(LISTED ENTRIES):
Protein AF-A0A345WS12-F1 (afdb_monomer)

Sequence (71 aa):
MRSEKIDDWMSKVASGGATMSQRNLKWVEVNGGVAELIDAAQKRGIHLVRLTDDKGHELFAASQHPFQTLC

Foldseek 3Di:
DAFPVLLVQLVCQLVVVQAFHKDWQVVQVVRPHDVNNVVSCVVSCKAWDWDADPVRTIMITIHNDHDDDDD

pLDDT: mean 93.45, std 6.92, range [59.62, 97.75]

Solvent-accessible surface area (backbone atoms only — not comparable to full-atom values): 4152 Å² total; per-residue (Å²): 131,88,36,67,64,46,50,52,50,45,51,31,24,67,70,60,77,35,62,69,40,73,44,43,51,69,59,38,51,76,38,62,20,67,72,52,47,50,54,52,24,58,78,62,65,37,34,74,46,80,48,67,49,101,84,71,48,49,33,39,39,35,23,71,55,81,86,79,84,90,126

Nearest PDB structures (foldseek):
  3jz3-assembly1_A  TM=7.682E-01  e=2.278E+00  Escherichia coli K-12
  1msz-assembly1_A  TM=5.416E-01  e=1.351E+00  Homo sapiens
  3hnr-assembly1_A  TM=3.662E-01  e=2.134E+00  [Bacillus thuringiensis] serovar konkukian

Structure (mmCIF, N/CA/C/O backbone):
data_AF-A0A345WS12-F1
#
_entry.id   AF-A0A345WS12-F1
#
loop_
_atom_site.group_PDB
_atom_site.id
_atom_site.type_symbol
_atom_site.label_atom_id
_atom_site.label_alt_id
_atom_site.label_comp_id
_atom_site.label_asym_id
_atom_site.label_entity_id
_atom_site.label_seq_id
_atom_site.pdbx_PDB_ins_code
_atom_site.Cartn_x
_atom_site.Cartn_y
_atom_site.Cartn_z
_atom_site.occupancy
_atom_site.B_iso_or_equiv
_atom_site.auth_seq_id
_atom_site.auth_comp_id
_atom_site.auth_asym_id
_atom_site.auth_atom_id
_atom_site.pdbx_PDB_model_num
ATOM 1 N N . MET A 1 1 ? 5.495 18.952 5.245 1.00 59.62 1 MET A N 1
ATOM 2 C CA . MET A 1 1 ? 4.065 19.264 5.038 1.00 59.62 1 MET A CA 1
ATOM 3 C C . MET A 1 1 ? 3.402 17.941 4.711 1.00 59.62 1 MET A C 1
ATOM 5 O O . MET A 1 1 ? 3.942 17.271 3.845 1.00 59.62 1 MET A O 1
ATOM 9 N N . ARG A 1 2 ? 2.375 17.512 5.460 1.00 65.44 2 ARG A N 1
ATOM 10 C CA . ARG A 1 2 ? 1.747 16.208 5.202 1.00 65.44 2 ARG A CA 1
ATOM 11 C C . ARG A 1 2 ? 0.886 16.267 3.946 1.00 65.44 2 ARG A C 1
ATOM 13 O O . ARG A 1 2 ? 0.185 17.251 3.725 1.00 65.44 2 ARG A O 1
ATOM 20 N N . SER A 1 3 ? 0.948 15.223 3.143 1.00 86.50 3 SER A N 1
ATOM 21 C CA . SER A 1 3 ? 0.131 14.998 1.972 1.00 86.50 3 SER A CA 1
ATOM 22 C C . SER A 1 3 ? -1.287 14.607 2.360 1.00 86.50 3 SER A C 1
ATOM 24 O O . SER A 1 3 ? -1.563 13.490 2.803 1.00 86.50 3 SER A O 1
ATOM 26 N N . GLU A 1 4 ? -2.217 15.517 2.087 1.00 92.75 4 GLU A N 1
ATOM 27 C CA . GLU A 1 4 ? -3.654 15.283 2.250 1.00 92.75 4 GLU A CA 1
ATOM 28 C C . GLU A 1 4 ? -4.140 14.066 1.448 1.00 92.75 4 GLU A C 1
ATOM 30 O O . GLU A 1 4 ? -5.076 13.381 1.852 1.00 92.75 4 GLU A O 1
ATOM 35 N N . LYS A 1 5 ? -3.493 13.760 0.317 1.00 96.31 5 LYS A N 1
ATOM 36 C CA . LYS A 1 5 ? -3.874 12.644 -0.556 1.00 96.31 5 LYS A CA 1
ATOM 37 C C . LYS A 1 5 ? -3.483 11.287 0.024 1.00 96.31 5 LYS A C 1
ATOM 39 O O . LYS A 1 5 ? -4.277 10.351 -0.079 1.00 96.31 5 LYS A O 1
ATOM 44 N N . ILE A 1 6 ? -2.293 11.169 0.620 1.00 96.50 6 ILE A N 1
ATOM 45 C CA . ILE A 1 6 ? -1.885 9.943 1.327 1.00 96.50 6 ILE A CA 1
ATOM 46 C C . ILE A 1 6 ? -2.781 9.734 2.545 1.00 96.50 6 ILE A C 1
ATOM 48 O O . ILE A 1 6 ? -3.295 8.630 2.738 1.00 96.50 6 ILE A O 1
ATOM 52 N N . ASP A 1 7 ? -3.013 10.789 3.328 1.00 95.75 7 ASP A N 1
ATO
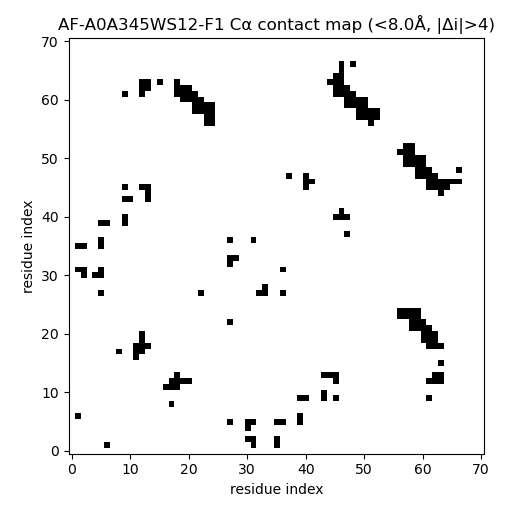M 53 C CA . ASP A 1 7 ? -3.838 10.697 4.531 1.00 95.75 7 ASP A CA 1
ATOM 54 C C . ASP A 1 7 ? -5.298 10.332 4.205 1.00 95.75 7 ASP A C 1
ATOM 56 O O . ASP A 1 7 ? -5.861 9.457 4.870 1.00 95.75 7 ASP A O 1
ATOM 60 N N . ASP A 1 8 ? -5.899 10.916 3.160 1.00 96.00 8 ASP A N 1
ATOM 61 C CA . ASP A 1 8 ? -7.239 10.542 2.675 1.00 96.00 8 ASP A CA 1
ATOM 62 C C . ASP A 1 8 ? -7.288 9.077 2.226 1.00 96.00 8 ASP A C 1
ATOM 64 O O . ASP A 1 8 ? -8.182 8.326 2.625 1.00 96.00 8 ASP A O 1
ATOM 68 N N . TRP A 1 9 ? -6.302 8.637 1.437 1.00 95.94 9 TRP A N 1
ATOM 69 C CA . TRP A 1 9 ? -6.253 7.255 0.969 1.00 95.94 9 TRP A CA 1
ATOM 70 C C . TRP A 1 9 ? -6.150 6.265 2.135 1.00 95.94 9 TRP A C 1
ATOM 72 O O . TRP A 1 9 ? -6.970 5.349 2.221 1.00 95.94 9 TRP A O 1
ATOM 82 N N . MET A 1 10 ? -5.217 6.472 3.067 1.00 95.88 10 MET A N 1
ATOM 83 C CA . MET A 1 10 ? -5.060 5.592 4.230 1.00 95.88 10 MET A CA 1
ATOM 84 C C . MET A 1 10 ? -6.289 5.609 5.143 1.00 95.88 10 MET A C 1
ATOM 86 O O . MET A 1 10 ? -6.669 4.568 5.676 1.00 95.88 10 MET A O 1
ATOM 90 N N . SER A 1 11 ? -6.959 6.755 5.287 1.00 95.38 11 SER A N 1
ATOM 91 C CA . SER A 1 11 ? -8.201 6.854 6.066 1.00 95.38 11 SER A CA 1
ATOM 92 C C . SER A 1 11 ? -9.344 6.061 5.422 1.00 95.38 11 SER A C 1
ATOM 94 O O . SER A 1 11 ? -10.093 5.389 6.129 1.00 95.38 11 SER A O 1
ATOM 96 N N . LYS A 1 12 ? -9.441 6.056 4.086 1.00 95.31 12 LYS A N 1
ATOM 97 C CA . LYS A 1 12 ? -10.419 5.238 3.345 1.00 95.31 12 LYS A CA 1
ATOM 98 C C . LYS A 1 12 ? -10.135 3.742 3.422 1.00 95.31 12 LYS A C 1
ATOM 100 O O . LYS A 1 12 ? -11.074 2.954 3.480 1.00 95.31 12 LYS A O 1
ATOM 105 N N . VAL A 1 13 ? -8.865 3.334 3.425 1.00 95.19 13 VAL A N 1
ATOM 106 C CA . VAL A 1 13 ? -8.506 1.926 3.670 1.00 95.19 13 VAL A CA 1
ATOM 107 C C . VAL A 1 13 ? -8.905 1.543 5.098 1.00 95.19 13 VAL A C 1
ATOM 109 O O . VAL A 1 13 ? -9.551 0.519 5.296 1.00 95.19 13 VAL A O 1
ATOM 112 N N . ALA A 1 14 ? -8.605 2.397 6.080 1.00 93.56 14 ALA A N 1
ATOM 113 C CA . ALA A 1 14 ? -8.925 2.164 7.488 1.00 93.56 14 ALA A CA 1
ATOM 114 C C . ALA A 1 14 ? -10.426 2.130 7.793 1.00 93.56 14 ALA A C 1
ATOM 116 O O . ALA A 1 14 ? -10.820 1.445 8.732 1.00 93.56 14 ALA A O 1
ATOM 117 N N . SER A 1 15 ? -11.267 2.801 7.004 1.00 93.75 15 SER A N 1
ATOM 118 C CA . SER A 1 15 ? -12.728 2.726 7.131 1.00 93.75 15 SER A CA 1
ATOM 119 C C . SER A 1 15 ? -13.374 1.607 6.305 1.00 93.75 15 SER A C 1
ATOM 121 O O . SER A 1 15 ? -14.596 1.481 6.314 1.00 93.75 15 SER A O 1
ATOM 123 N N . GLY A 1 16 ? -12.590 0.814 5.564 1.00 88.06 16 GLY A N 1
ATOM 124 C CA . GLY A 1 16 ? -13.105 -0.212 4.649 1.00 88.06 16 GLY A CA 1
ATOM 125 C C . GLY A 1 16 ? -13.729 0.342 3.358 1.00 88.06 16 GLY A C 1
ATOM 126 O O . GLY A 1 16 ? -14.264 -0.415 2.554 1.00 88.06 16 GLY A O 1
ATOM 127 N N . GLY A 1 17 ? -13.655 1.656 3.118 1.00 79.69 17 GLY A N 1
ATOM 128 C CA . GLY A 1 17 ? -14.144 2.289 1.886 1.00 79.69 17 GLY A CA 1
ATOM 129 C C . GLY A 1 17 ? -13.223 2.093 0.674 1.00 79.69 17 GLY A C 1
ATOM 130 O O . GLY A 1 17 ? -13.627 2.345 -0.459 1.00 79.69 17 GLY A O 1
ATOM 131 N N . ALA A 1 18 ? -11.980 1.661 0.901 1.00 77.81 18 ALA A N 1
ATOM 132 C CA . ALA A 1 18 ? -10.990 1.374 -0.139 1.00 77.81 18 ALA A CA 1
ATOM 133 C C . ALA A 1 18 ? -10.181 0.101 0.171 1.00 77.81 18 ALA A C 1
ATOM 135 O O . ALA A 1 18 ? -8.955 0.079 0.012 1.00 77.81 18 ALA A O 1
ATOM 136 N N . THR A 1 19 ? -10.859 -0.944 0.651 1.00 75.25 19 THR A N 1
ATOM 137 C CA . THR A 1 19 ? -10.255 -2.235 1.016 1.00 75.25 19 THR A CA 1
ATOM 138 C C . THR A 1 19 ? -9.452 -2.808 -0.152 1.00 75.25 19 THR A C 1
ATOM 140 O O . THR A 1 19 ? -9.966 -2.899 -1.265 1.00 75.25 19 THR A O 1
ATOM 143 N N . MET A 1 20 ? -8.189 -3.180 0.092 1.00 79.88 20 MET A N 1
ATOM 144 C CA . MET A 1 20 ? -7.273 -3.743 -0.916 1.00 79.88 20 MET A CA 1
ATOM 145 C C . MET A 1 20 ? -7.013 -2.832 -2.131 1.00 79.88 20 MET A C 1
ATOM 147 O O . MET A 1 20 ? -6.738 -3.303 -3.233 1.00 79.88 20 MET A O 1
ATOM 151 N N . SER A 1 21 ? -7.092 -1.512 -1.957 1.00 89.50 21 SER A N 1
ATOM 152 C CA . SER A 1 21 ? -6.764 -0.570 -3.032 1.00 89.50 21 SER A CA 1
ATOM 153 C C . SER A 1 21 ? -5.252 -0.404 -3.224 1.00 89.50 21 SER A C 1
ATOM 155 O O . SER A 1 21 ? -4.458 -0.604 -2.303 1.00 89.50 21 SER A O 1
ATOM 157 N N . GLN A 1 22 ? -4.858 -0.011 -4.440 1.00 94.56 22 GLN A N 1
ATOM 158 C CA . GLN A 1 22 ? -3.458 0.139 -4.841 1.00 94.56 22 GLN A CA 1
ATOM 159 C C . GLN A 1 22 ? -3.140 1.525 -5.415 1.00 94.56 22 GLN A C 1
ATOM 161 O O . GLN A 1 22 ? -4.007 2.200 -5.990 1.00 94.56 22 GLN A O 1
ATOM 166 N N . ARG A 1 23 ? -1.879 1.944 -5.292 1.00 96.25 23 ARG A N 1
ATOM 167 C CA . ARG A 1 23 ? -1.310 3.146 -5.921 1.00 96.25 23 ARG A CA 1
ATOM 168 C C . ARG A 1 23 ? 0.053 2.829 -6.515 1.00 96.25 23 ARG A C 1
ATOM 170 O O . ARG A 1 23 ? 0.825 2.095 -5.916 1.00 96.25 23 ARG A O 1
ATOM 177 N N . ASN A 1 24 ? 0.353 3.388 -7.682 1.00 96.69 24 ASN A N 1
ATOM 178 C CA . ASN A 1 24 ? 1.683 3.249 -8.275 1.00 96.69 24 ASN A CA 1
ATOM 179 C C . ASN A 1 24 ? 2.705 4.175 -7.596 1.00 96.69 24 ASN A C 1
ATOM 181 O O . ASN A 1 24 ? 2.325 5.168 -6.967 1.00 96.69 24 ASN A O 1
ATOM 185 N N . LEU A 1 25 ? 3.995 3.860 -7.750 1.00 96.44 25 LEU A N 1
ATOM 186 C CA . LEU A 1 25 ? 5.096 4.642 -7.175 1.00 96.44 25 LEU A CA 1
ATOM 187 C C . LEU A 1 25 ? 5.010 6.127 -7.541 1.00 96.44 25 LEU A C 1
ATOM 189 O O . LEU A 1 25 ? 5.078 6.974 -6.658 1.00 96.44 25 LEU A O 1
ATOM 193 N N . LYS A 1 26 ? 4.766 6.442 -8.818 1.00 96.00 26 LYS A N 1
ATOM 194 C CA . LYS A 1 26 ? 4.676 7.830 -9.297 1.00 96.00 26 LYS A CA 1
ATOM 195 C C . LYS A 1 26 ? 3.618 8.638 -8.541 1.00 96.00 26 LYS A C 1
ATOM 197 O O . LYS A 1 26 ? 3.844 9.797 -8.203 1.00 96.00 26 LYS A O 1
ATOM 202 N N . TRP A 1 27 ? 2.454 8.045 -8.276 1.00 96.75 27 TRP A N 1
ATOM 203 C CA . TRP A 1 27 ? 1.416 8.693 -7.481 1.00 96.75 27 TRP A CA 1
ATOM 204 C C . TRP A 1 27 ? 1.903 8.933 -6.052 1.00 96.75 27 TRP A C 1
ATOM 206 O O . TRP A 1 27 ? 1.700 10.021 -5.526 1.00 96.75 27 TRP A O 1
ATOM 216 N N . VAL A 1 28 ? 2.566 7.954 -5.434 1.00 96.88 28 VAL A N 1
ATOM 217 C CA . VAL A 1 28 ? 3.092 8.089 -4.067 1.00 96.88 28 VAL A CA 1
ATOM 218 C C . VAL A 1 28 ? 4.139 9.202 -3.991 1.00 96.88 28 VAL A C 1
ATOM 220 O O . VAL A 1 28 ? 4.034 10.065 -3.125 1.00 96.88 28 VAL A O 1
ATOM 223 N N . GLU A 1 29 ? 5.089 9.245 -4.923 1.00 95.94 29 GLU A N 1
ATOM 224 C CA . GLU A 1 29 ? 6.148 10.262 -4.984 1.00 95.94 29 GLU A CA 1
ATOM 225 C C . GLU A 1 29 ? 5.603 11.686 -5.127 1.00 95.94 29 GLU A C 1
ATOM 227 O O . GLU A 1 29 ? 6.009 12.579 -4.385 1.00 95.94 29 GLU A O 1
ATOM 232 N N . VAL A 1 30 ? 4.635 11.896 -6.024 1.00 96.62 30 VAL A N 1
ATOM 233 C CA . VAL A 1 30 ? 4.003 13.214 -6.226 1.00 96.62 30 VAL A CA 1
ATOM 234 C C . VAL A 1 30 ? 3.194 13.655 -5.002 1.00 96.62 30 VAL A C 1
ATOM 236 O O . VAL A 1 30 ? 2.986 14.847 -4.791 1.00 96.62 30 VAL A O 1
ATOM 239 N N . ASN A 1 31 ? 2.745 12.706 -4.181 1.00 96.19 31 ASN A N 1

(WHAT TO DO): From the material above, copy exactly the lines between the line holding "ATOM 135 O O" and the line holding "ATOM 166 N N", inclusive, and only those.

(SOLUTION):
ATOM 135 O O . ALA A 1 18 ? -8.955 0.079 0.012 1.00 77.81 18 ALA A O 1
ATOM 136 N N . THR A 1 19 ? -10.859 -0.944 0.651 1.00 75.25 19 THR A N 1
ATOM 137 C CA . THR A 1 19 ? -10.255 -2.235 1.016 1.00 75.25 19 THR A CA 1
ATOM 138 C C . THR A 1 19 ? -9.452 -2.808 -0.152 1.00 75.25 19 THR A C 1
ATOM 140 O O . THR A 1 19 ? -9.966 -2.899 -1.265 1.00 75.25 19 THR A O 1
ATOM 143 N N . MET A 1 20 ? -8.189 -3.180 0.092 1.00 79.88 20 MET A N 1
ATOM 144 C CA . MET A 1 20 ? -7.273 -3.743 -0.916 1.00 79.88 20 MET A CA 1
ATOM 145 C C . MET A 1 20 ? -7.013 -2.832 -2.131 1.00 79.88 20 MET A C 1
ATOM 147 O O . MET A 1 20 ? -6.738 -3.303 -3.233 1.00 79.88 20 MET A O 1
ATOM 151 N N . SER A 1 21 ? -7.092 -1.512 -1.957 1.00 89.50 21 SER A N 1
ATOM 152 C CA . SER A 1 21 ? -6.764 -0.570 -3.032 1.00 89.50 21 SER A CA 1
ATOM 153 C C . SER A 1 21 ? -5.252 -0.404 -3.224 1.00 89.50 21 SER A C 1
ATOM 155 O O . SER A 1 21 ? -4.458 -0.604 -2.303 1.00 89.50 21 SER A O 1
ATOM 157 N N . GLN A 1 22 ? -4.858 -0.011 -4.440 1.00 94.56 22 GLN A N 1
ATOM 158 C CA . GLN A 1 22 ? -3.458 0.139 -4.841 1.00 94.56 22 GLN A CA 1
ATOM 159 C C . GLN A 1 22 ? -3.140 1.525 -5.415 1.00 94.56 22 GLN A C 1
ATOM 161 O O . GLN A 1 22 ? -4.007 2.200 -5.990 1.00 94.56 22 GLN A O 1
ATOM 166 N N . ARG A 1 23 ? -1.879 1.944 -5.292 1.00 96.25 23 ARG A N 1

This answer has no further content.